For the past 15 years, pop culture journalist Nadja Sayej has interviewed over 200 celebrities, from A-listers to D-listers, 1980s heartthrobs to Instagram superstars and global icons. This compilation includes her best backstage stories from the red carpet, film festivals, art fairs and beyond, uncut and never seen before. In 25 candid short stories about her moments with the stars, she dishes on dinner with Kanye West in Miami, interviewing Salma Hayek in Venice and lunching with Steve Martin in Grand Central Station.
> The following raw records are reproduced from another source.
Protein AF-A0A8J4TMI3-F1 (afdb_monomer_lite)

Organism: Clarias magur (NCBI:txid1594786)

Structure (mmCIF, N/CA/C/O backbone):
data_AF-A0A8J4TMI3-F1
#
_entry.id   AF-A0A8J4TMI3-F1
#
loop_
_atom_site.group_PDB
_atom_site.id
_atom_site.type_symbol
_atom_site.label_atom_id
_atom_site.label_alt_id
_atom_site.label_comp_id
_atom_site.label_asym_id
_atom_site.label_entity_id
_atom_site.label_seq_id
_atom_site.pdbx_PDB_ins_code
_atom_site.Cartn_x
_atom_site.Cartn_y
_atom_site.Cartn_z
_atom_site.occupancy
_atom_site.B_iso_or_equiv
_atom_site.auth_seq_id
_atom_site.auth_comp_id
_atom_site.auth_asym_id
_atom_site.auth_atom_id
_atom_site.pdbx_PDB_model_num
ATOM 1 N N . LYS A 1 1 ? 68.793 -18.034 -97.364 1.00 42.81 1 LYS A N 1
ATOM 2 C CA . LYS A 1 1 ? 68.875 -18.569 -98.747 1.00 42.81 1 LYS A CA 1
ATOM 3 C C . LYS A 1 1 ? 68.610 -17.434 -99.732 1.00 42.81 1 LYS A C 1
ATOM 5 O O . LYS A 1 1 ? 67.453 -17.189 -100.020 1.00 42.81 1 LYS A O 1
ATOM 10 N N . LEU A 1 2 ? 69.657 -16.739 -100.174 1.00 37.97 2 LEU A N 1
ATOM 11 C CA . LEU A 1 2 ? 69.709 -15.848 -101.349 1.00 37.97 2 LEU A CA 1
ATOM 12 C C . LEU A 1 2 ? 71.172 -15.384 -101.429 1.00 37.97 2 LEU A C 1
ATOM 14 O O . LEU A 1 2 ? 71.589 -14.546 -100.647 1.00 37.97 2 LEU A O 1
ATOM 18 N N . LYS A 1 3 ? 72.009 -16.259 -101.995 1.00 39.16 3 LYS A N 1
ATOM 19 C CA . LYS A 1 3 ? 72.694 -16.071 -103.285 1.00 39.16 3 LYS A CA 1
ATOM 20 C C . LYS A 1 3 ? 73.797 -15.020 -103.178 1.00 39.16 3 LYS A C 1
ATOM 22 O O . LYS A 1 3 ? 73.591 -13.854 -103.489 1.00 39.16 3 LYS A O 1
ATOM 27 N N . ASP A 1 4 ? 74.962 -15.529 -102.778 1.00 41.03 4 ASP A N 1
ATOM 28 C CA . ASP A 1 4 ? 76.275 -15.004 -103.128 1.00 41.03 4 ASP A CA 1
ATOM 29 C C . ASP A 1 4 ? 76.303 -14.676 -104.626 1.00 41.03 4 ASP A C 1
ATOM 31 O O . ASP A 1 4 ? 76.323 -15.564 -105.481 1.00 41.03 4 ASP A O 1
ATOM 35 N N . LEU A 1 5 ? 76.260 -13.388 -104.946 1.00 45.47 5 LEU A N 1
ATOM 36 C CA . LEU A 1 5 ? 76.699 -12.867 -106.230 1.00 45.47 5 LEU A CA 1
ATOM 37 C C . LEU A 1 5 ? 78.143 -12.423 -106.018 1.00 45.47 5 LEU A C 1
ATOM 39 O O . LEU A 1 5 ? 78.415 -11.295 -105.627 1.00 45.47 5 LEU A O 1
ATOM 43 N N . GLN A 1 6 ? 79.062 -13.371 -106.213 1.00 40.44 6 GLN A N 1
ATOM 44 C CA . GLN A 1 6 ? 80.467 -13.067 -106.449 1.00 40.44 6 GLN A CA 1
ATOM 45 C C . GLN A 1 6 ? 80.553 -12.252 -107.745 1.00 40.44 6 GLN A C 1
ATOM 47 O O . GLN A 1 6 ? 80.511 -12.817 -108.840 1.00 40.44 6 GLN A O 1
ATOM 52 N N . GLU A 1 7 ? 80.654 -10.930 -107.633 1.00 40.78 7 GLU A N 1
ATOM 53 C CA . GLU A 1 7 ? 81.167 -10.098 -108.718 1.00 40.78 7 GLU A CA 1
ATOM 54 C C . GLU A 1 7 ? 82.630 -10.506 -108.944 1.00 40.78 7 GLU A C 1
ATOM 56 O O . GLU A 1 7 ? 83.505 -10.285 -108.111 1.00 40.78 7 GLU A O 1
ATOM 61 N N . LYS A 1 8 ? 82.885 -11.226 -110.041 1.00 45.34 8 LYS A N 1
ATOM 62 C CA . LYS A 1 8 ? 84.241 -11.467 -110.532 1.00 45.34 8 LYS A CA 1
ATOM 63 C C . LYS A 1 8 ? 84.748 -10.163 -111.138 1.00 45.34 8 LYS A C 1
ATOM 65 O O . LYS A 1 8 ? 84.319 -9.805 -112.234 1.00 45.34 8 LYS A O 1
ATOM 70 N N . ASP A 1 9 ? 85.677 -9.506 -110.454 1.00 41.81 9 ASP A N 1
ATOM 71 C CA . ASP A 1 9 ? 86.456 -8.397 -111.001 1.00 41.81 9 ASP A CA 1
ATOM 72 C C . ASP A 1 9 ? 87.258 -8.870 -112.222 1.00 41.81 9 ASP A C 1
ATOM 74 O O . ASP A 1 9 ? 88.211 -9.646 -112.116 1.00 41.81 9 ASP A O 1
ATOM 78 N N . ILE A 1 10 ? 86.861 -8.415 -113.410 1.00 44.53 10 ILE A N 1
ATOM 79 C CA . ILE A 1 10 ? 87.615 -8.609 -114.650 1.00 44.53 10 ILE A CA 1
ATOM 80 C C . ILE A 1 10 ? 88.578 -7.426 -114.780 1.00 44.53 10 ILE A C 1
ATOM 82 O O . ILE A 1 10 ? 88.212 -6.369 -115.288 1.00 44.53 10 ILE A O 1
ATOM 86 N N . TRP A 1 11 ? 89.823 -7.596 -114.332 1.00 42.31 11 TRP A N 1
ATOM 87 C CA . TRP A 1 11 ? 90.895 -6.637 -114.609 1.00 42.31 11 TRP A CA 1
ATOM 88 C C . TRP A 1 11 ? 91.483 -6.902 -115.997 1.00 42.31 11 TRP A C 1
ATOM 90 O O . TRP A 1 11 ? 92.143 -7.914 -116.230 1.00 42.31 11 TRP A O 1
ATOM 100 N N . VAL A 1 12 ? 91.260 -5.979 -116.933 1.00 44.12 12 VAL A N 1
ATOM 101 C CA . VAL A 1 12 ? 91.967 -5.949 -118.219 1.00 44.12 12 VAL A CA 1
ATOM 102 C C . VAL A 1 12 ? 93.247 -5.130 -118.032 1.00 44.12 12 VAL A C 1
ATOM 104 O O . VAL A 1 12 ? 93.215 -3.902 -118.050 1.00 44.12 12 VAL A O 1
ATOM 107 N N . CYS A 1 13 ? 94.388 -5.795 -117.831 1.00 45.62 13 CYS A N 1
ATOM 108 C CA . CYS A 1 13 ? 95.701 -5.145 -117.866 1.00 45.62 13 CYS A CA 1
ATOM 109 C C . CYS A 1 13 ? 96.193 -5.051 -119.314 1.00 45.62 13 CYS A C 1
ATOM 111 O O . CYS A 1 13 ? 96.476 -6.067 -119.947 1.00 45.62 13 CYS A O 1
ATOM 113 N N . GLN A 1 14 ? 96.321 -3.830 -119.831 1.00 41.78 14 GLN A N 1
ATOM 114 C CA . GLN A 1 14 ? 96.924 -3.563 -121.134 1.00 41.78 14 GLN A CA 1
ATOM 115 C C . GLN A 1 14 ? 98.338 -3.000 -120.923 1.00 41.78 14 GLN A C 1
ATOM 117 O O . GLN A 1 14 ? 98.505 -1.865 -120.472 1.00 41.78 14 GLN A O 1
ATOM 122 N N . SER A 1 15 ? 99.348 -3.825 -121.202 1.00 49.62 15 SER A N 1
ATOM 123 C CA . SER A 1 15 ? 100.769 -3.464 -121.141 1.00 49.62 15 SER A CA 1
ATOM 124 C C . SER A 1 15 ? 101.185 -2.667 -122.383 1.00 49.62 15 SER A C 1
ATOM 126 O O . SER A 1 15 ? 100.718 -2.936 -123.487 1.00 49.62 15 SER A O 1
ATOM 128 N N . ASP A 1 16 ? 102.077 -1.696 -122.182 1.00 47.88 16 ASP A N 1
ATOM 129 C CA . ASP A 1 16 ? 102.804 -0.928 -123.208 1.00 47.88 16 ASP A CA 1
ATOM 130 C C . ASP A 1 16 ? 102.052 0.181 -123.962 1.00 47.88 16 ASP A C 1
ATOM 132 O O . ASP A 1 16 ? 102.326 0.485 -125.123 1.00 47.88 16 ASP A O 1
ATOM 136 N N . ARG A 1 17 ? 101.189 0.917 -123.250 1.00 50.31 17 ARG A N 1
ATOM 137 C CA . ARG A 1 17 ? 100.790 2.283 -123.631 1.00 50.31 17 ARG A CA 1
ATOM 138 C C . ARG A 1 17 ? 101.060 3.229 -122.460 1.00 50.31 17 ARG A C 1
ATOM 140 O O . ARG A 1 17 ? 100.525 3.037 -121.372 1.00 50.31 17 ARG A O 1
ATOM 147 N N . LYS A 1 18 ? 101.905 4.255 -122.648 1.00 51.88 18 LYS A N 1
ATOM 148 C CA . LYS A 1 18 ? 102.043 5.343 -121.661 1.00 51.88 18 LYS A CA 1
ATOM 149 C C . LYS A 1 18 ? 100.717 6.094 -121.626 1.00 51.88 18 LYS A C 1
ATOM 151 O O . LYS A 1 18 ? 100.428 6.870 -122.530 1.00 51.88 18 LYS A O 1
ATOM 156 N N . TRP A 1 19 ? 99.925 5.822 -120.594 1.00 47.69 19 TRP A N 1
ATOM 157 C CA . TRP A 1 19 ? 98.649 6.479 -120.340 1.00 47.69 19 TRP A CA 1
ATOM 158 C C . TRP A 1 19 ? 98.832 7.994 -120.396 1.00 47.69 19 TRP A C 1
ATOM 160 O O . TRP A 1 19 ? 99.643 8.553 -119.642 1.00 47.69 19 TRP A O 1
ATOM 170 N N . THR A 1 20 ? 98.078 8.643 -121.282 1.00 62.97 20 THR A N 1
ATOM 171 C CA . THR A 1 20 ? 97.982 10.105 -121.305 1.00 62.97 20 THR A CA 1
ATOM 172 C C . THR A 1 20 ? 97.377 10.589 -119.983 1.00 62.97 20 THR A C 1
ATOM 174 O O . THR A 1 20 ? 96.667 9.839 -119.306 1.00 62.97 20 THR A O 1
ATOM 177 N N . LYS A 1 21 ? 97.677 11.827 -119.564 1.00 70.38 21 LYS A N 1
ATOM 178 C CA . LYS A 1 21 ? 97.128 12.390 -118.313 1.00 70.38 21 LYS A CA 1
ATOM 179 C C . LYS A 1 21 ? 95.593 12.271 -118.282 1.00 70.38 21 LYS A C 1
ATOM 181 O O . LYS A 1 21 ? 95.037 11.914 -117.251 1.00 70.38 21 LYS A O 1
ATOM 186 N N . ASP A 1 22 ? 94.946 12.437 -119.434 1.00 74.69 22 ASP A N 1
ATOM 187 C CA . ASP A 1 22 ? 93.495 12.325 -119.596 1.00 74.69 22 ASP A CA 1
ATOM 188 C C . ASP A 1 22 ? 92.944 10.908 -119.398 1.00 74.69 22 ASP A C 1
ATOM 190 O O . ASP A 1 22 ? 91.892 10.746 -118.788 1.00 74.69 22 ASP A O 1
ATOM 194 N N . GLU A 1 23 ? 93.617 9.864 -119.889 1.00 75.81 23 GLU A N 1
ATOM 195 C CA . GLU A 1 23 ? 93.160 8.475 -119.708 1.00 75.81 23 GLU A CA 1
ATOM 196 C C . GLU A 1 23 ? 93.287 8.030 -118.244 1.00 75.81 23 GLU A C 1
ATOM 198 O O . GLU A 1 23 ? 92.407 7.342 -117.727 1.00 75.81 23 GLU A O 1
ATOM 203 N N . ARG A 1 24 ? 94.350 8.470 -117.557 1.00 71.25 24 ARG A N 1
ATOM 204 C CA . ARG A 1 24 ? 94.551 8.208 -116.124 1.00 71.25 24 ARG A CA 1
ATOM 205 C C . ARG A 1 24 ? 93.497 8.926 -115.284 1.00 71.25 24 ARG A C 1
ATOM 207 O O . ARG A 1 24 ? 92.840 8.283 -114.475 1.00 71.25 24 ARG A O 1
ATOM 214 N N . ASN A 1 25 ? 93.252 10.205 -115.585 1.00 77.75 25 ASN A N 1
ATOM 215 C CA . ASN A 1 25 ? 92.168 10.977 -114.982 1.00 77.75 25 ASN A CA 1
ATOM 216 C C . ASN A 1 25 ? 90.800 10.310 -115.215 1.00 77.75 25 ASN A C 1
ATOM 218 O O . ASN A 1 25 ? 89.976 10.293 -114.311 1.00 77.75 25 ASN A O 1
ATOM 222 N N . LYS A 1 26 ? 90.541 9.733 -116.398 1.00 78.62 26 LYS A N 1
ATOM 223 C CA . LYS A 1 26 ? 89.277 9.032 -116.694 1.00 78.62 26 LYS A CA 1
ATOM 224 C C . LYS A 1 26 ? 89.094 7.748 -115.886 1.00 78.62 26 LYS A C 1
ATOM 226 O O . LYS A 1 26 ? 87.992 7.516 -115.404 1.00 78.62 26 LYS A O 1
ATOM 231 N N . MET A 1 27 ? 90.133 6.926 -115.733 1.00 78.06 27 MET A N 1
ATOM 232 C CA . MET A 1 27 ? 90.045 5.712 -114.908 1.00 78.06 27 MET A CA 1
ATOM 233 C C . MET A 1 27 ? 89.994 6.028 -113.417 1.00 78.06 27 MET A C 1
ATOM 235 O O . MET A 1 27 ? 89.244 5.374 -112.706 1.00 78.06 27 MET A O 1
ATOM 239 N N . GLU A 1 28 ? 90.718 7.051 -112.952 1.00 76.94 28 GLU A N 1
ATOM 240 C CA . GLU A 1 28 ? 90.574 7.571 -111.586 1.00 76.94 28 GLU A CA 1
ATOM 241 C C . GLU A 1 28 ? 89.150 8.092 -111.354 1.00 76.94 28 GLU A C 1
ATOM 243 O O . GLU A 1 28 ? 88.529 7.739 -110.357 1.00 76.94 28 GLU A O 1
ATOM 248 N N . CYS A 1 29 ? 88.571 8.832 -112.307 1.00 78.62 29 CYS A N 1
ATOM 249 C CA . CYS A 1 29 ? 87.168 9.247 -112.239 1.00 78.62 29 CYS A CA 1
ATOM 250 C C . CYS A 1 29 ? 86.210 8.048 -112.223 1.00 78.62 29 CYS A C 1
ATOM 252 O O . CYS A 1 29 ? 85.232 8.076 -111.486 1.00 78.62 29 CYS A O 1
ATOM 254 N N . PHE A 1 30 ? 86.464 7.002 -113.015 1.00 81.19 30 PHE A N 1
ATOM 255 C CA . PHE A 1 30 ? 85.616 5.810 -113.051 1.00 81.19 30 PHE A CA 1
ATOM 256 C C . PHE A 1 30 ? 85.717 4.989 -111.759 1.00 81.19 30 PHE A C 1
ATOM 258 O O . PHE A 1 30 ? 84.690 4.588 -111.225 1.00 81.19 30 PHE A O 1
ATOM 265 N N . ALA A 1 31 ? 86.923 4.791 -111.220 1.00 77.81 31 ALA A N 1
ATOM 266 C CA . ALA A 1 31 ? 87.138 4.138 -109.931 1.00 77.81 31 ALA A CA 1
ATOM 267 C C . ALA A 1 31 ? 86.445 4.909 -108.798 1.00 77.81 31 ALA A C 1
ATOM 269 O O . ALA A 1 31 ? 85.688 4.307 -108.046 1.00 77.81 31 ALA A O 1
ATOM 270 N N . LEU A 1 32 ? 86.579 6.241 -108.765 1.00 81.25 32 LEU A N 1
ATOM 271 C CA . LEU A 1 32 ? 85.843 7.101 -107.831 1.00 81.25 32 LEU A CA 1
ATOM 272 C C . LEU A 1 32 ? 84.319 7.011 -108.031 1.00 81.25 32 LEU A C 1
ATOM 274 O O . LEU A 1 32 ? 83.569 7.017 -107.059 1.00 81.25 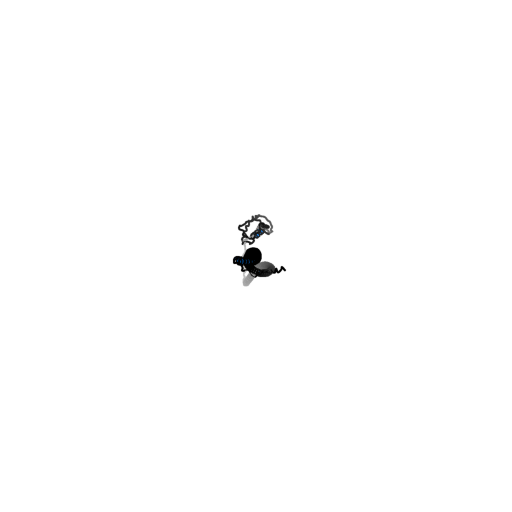32 LEU A O 1
ATOM 278 N N . CYS A 1 33 ? 83.829 6.897 -109.271 1.00 78.94 33 CYS A N 1
ATOM 279 C CA . CYS A 1 33 ? 82.400 6.699 -109.549 1.00 78.94 33 CYS A CA 1
ATOM 280 C C . CYS A 1 33 ? 81.894 5.339 -109.044 1.00 78.94 33 CYS A C 1
ATOM 282 O O . CYS A 1 33 ? 80.810 5.264 -108.478 1.00 78.94 33 CYS A O 1
ATOM 284 N N . VAL A 1 34 ? 82.668 4.266 -109.213 1.00 82.81 34 VAL A N 1
ATOM 285 C CA . VAL A 1 34 ? 82.301 2.933 -108.713 1.00 82.81 34 VAL A CA 1
ATOM 286 C C . VAL A 1 34 ? 82.377 2.889 -107.187 1.00 82.81 34 VAL A C 1
ATOM 288 O O . VAL A 1 34 ? 81.464 2.374 -106.546 1.00 82.81 34 VAL A O 1
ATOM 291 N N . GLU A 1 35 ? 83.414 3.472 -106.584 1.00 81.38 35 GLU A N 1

Featuring backstage access over the past 10 years (2010 to 2020), it's a peek into how she scored her major interviews with stars like Kathleen Turner, Spike Lee and Karl Lagerfeld, as well as what it has been like attending A-list events like Heidi Klum's legendary Halloween party. This is all driven by her snarky observations, with photos taken by the female gaze. This book is released ahead of the 100 year anniversary of the red carpet, which is celebrated in 2022.